Two Cheers for Pro-Life Europe

Most Americans, particularly political conservatives, would be shocked to learn that pagan Europe is often better than Christian America on the life issues. We typically think Europe is exponentially further out on the pelvic left. On some issues – like homosexual marriage – they are. But on the life issues, not so much.

Two European countries, Malta and Ireland, outlaw abortion outright. In countries where abortion is legal, they have gestational limits on abortion that would give Leroy Carhart an aneurism. European gestational limits would put Carhart’s partial-birth abortion practice into immediate receivership. And good riddance.

On cloning, European sensibilities and laws are far better than here. A conservative state like Missouri allows for cloning of human beings as long as they are embryos killed for their stem cells. Such a thing would be anathema in Germany and other countries over there.

What about physician-assisted suicide? It is legal in Washington, Oregon, and Montana, but is allowed almost everywhere else in the United States where patients, now routinely, have their feeding tubes removed. While it is fully legal in the Netherlands, there have been numerous reports in the European press, which is just as liberal as here but honest on the issue, of massive abuses towards those who are put down without asking for it. But breaking news out of the Council of Europe shows that, on this creepy practice of “mercy killings,” the true heart of Europe beats more with Catholic Social Teaching than with the Third Reich.

A coalition led by the remarkable Italian MP Luca Volonté has managed to get a resolution passed out of the Parliament Assembly of the Council of Europe (PACE) that says, “euthanasia must always be banned.”

So, what is the Council of Europe? It is forty-seven member states dedicated to protecting the rights established by the European Convention on Human Rights. Don’t confuse it with the so-called European Institutions that purport to rule twenty-seven European states from shiny new buildings in Brussels. Don’t feel bad if you didn’t already know that. Even Europeans get confused about this plethora of largely non-democratic bodies.

The PACE resolution, which passed just two days ago, sets the rather startling principle that “Euthanasia, in the sense of intentional killing by act or omission of a dependent human being for his or his alleged benefit, must always be prohibited.” That might seem obvious enough but try to get a similar declaration out of the U.S. Congress.


             Italian MP Luca Volonté: fighting the good fight 

The PACE resolution deals specifically with living wills and advance directives, documents crafted by healthy patients intended to guide their care when incapacitated. Advocates like Gregor Puppinck, who runs the Strasbourg-based European Center for Law and Justice, point out that living wills and advance directives are often used against patients and allow for “backdoor” mercy killings. The new resolution sets out a series of principles that should govern the practice in the member states of the Council of Europe.
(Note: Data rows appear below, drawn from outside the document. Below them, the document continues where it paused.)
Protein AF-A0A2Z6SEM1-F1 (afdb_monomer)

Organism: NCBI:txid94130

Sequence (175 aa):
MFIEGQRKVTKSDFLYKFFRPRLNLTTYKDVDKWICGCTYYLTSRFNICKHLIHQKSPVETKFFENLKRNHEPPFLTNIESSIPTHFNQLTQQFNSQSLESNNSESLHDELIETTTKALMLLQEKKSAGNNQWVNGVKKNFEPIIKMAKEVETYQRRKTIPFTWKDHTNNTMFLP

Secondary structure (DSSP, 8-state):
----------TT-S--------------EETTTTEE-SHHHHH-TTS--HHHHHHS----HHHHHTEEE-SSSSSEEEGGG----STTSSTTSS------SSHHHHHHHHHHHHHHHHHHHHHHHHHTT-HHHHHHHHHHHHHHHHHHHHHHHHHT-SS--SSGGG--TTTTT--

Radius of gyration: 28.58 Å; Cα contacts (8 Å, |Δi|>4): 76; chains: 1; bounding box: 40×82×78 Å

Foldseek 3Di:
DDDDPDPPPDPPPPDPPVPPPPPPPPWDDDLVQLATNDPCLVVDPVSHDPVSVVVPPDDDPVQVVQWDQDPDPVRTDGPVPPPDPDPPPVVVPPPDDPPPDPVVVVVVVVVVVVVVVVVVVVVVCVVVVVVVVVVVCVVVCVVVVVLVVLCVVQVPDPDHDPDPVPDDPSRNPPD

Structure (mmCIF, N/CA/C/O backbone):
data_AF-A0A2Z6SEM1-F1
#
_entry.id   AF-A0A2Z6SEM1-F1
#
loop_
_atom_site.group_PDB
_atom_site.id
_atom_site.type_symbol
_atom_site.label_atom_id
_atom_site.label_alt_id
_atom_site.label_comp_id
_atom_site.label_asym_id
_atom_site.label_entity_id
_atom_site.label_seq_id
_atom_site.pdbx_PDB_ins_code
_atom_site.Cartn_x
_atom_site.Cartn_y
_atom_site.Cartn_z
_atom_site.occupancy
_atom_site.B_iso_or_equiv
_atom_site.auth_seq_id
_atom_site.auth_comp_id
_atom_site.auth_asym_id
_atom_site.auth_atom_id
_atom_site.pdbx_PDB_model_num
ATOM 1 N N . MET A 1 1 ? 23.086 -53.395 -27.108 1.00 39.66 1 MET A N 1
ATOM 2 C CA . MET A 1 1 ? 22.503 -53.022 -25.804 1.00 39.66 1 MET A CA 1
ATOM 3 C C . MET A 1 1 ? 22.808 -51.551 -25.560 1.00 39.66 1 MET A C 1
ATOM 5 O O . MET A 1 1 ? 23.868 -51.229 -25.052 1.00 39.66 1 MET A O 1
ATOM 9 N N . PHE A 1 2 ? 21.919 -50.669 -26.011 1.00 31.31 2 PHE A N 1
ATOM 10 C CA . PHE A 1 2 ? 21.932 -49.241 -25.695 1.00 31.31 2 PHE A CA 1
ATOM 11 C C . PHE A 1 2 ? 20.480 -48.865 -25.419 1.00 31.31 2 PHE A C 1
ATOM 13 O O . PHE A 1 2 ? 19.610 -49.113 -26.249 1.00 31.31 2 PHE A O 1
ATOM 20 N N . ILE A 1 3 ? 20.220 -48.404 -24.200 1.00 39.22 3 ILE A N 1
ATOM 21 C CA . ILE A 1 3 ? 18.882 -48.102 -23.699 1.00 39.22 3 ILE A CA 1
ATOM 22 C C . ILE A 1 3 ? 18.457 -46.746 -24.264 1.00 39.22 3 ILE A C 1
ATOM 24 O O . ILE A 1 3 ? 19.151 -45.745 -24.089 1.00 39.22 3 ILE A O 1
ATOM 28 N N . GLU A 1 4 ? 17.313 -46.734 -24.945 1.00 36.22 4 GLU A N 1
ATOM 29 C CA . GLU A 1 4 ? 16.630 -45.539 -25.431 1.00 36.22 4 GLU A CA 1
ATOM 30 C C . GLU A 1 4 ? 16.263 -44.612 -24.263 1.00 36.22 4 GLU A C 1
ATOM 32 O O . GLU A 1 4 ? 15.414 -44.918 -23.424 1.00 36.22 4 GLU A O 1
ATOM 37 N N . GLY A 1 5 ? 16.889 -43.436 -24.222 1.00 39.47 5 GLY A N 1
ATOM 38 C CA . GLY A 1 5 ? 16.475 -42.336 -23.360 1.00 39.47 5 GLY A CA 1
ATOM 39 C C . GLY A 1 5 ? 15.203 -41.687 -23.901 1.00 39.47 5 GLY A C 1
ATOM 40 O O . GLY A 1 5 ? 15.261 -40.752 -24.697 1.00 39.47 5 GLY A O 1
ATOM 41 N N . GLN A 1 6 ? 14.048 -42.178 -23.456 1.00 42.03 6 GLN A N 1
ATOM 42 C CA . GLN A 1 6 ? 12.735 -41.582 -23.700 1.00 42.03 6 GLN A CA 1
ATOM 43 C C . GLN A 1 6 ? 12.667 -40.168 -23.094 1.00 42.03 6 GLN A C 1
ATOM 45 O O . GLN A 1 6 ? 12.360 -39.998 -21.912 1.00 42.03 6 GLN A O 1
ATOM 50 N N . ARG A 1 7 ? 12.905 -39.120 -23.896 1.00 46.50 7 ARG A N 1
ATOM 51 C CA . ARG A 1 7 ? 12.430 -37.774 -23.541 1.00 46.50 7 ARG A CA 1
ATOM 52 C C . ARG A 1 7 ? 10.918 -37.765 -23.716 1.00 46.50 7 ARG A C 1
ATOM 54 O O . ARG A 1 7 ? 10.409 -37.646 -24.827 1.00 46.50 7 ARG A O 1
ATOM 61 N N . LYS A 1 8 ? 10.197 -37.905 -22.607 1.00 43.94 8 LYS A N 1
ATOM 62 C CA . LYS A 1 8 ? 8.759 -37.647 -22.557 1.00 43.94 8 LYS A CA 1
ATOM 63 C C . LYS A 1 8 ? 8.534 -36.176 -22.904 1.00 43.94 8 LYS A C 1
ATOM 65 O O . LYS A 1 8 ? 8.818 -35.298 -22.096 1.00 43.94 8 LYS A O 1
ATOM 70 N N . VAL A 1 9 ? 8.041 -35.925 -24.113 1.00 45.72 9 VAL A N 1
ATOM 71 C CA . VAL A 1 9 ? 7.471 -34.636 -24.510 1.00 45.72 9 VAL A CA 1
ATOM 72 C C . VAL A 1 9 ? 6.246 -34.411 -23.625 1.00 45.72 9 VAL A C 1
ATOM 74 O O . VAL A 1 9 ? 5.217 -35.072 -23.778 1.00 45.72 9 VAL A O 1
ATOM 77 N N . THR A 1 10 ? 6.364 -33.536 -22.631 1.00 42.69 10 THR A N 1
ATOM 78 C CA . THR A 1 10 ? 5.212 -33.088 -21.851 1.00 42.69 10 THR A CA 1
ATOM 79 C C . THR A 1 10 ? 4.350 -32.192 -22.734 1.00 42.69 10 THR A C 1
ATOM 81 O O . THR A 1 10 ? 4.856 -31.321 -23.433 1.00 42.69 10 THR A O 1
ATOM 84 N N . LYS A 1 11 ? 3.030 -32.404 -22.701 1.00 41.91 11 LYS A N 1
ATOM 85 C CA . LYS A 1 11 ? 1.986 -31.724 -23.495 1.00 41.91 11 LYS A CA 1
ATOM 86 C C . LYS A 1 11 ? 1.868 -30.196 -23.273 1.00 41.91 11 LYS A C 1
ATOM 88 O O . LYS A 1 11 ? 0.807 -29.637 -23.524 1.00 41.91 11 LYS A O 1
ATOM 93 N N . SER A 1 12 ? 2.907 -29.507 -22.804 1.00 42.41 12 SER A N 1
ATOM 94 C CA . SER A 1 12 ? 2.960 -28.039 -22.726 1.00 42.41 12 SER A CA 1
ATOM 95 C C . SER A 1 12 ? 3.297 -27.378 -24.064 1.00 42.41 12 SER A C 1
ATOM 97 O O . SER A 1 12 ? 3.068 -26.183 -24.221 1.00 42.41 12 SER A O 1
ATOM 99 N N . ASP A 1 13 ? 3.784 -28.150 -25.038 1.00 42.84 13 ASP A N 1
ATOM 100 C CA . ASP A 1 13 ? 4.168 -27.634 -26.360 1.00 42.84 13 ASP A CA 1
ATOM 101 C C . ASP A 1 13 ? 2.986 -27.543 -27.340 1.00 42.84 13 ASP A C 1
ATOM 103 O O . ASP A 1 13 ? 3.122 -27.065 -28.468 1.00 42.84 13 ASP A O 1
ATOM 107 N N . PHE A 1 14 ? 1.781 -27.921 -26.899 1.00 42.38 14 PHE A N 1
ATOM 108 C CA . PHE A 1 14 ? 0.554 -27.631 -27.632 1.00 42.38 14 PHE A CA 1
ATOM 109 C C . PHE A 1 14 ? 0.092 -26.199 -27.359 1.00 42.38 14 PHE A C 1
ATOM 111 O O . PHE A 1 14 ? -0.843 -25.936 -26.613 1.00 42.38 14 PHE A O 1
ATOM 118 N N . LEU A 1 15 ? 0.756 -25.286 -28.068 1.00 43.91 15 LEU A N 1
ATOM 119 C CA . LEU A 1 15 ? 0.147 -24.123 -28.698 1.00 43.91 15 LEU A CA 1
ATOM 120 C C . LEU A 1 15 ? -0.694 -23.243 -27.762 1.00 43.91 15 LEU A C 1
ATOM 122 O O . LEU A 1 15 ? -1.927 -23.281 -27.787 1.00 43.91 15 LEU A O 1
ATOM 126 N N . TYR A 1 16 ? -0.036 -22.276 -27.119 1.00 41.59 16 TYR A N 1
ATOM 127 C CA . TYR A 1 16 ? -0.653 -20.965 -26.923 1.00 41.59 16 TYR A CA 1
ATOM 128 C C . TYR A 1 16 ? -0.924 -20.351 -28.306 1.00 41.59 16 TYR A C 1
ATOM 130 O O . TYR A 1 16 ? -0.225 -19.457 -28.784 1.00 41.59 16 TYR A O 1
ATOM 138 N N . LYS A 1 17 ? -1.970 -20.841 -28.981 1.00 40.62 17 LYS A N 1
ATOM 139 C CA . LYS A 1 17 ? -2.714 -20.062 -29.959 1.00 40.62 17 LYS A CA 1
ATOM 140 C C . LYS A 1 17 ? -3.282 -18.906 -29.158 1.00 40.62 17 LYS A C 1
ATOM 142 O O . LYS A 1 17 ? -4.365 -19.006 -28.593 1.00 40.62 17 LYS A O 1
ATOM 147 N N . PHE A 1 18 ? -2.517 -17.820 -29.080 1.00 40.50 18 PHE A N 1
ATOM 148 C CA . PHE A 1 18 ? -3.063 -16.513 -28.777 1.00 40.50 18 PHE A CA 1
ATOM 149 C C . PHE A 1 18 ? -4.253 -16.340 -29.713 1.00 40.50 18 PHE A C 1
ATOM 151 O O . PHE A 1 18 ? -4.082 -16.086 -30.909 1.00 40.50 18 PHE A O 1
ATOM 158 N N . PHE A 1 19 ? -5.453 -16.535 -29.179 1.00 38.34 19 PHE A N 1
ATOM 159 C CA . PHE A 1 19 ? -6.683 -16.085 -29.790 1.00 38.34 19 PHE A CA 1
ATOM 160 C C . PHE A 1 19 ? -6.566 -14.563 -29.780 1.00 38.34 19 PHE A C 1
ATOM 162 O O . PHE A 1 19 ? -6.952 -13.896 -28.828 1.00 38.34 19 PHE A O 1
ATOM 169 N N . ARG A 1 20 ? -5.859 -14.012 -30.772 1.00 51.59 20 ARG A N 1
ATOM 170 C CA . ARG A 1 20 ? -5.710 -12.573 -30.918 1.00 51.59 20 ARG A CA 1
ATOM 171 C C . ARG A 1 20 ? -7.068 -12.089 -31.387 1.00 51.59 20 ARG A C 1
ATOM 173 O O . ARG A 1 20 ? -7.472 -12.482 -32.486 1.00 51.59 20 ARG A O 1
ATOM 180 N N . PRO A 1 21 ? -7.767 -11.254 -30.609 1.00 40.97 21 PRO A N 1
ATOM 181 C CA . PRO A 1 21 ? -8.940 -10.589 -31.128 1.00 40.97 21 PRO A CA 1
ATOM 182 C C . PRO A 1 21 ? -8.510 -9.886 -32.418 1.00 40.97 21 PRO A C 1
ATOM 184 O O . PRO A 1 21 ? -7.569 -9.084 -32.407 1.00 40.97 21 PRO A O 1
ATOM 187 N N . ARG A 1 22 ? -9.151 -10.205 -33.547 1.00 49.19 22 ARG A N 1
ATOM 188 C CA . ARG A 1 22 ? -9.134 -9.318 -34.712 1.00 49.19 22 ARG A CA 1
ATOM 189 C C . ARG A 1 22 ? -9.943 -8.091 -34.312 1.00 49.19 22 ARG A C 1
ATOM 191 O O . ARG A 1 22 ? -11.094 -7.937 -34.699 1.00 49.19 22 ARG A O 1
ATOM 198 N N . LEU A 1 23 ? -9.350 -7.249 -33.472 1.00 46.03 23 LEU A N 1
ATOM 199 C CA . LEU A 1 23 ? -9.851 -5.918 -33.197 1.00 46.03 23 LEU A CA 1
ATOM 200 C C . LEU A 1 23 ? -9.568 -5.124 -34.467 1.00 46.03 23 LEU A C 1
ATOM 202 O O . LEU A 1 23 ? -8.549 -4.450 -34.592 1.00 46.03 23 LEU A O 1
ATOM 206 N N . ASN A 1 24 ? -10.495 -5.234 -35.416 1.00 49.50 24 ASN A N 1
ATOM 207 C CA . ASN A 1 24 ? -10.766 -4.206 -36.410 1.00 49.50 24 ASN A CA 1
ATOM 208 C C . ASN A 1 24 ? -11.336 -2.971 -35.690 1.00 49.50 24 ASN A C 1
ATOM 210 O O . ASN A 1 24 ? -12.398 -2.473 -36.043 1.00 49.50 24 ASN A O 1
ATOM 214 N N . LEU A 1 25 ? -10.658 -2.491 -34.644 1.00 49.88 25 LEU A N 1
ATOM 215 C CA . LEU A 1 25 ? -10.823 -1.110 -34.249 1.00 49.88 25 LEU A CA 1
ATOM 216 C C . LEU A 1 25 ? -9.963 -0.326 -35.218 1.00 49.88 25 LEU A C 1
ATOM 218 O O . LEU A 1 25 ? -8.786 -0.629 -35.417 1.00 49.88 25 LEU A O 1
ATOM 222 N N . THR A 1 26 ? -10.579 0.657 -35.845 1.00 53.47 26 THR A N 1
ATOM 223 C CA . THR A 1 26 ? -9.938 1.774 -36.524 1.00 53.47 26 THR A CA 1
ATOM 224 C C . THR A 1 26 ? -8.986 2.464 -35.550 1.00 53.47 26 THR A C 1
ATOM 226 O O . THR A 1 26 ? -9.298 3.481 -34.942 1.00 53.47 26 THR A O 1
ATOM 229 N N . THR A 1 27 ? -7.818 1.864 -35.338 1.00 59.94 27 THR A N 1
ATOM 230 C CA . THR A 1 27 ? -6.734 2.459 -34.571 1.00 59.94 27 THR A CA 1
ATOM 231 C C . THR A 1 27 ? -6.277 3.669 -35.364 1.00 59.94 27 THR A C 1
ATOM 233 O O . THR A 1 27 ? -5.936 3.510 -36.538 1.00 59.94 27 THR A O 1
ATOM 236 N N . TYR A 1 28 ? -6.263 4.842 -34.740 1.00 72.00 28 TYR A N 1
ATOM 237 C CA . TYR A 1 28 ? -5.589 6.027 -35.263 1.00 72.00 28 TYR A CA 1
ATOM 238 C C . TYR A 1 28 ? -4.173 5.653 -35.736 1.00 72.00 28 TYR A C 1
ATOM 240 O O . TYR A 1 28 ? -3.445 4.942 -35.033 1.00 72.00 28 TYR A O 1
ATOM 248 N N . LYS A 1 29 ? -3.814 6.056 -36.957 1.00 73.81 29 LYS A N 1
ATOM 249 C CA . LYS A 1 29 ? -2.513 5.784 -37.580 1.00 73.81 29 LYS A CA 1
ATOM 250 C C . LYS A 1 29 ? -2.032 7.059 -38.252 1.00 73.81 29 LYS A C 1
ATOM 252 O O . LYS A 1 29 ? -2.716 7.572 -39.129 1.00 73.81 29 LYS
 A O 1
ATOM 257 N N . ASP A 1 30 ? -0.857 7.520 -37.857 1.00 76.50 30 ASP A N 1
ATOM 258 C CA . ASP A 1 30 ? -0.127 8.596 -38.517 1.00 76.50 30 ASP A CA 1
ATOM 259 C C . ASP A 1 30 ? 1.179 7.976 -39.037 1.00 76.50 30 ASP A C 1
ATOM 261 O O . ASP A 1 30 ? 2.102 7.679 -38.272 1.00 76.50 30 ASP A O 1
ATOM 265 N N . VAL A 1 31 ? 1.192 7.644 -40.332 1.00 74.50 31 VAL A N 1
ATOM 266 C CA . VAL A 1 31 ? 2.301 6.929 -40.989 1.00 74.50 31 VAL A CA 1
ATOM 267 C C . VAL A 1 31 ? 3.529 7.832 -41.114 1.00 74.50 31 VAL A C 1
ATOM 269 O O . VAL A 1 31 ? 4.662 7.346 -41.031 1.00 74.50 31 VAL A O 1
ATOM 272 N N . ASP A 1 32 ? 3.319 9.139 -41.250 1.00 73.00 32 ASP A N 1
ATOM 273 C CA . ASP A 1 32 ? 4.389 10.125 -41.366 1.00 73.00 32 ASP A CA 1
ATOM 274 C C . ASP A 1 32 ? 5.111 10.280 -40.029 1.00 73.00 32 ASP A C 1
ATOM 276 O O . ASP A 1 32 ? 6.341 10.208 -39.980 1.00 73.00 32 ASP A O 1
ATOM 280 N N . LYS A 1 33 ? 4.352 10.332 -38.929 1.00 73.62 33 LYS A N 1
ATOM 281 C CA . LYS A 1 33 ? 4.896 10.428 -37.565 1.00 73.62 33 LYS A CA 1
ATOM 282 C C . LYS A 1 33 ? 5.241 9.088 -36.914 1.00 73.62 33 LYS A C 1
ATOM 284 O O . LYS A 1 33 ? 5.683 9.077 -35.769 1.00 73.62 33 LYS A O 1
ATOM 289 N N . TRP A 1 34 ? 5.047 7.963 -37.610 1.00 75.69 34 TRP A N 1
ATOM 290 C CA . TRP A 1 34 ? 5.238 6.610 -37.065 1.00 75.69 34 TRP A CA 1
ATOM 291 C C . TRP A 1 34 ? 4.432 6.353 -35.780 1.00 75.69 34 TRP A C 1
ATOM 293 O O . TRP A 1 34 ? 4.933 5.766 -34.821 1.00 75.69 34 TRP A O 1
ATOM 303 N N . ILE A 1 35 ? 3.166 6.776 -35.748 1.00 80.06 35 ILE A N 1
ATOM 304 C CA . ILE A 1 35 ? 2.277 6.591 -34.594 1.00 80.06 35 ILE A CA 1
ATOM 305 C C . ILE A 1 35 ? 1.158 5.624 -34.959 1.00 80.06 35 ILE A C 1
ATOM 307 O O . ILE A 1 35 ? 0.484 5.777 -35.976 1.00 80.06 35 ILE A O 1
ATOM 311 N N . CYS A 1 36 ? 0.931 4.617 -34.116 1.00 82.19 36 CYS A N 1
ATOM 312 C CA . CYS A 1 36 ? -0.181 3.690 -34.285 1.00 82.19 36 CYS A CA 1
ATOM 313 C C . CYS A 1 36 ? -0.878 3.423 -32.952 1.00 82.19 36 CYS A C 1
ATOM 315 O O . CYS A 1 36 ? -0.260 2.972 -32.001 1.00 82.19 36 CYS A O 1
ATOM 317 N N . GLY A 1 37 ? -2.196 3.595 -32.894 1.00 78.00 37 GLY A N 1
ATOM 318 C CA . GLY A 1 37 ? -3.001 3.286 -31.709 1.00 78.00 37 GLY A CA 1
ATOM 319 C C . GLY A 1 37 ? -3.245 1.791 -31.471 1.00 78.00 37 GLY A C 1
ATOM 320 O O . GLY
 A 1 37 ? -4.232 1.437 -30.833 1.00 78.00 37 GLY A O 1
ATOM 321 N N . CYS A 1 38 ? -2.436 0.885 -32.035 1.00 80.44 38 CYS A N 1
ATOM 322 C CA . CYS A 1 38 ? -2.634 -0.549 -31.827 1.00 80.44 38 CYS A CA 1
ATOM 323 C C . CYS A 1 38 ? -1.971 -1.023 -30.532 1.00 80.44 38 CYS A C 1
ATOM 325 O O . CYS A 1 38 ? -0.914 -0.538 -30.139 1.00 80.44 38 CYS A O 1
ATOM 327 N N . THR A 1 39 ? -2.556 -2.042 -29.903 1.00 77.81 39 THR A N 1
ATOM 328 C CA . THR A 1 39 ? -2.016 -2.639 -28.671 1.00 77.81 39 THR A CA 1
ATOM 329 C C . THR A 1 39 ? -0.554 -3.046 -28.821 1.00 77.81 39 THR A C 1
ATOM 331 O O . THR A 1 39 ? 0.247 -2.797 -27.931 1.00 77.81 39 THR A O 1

One of the principles is that “in case of doubt, the decision must always be pro-life and in favor of the prolongation of life.”

The bad news is the resolution is not binding on the forty-seven member states. Puppinck believes, however, that it will have an “influence on the legislative process and on the judicial process, especially on the case law of the European Court of Human Rights.” He points out the Assembly “recommends that the Committee of Ministers [the national ambassadors in Strasbourg], bring the resolution to the attention of member states, with a request for implementation.” That is not as far-fetched and toothless as it seems. The Nazis made Europeans far more allergic to such things than we are.

Calling the resolution “a major victory for the protection of life and dignity” Puppinck expects that it will have an impact on an impending judgment in a European Court case called Koch v. Germany concerning a ban on assisted suicide.

This is not the first such victory for life advocates in Europe. They seem to be on a kind of roll. Only last January the European Court rendered a decision on assisted suicide. While the court said there is something like a right to commit suicide, the court denied a right to have anyone help you do it. The new PACE resolution seems to suggest that assisted suicide is in fact a violation of the right to life guaranteed by the European Convention on Human Rights.

Luca Volonté, who led the effort and is chairman of the European People’s Party in PACE said, “We have fought a good battle and we have won, thank God, against a real ideological tyranny of the culture of death.”

 

Austin Ruse is the President of the New York and Washington, D.C.-based Center for Family & Human Rights (C-Fam), a research institute that focuses exclusively on international social policy. The opinions expressed here are Mr. Ruse’s alone and do not necessarily reflect the policies or positions of C-Fam.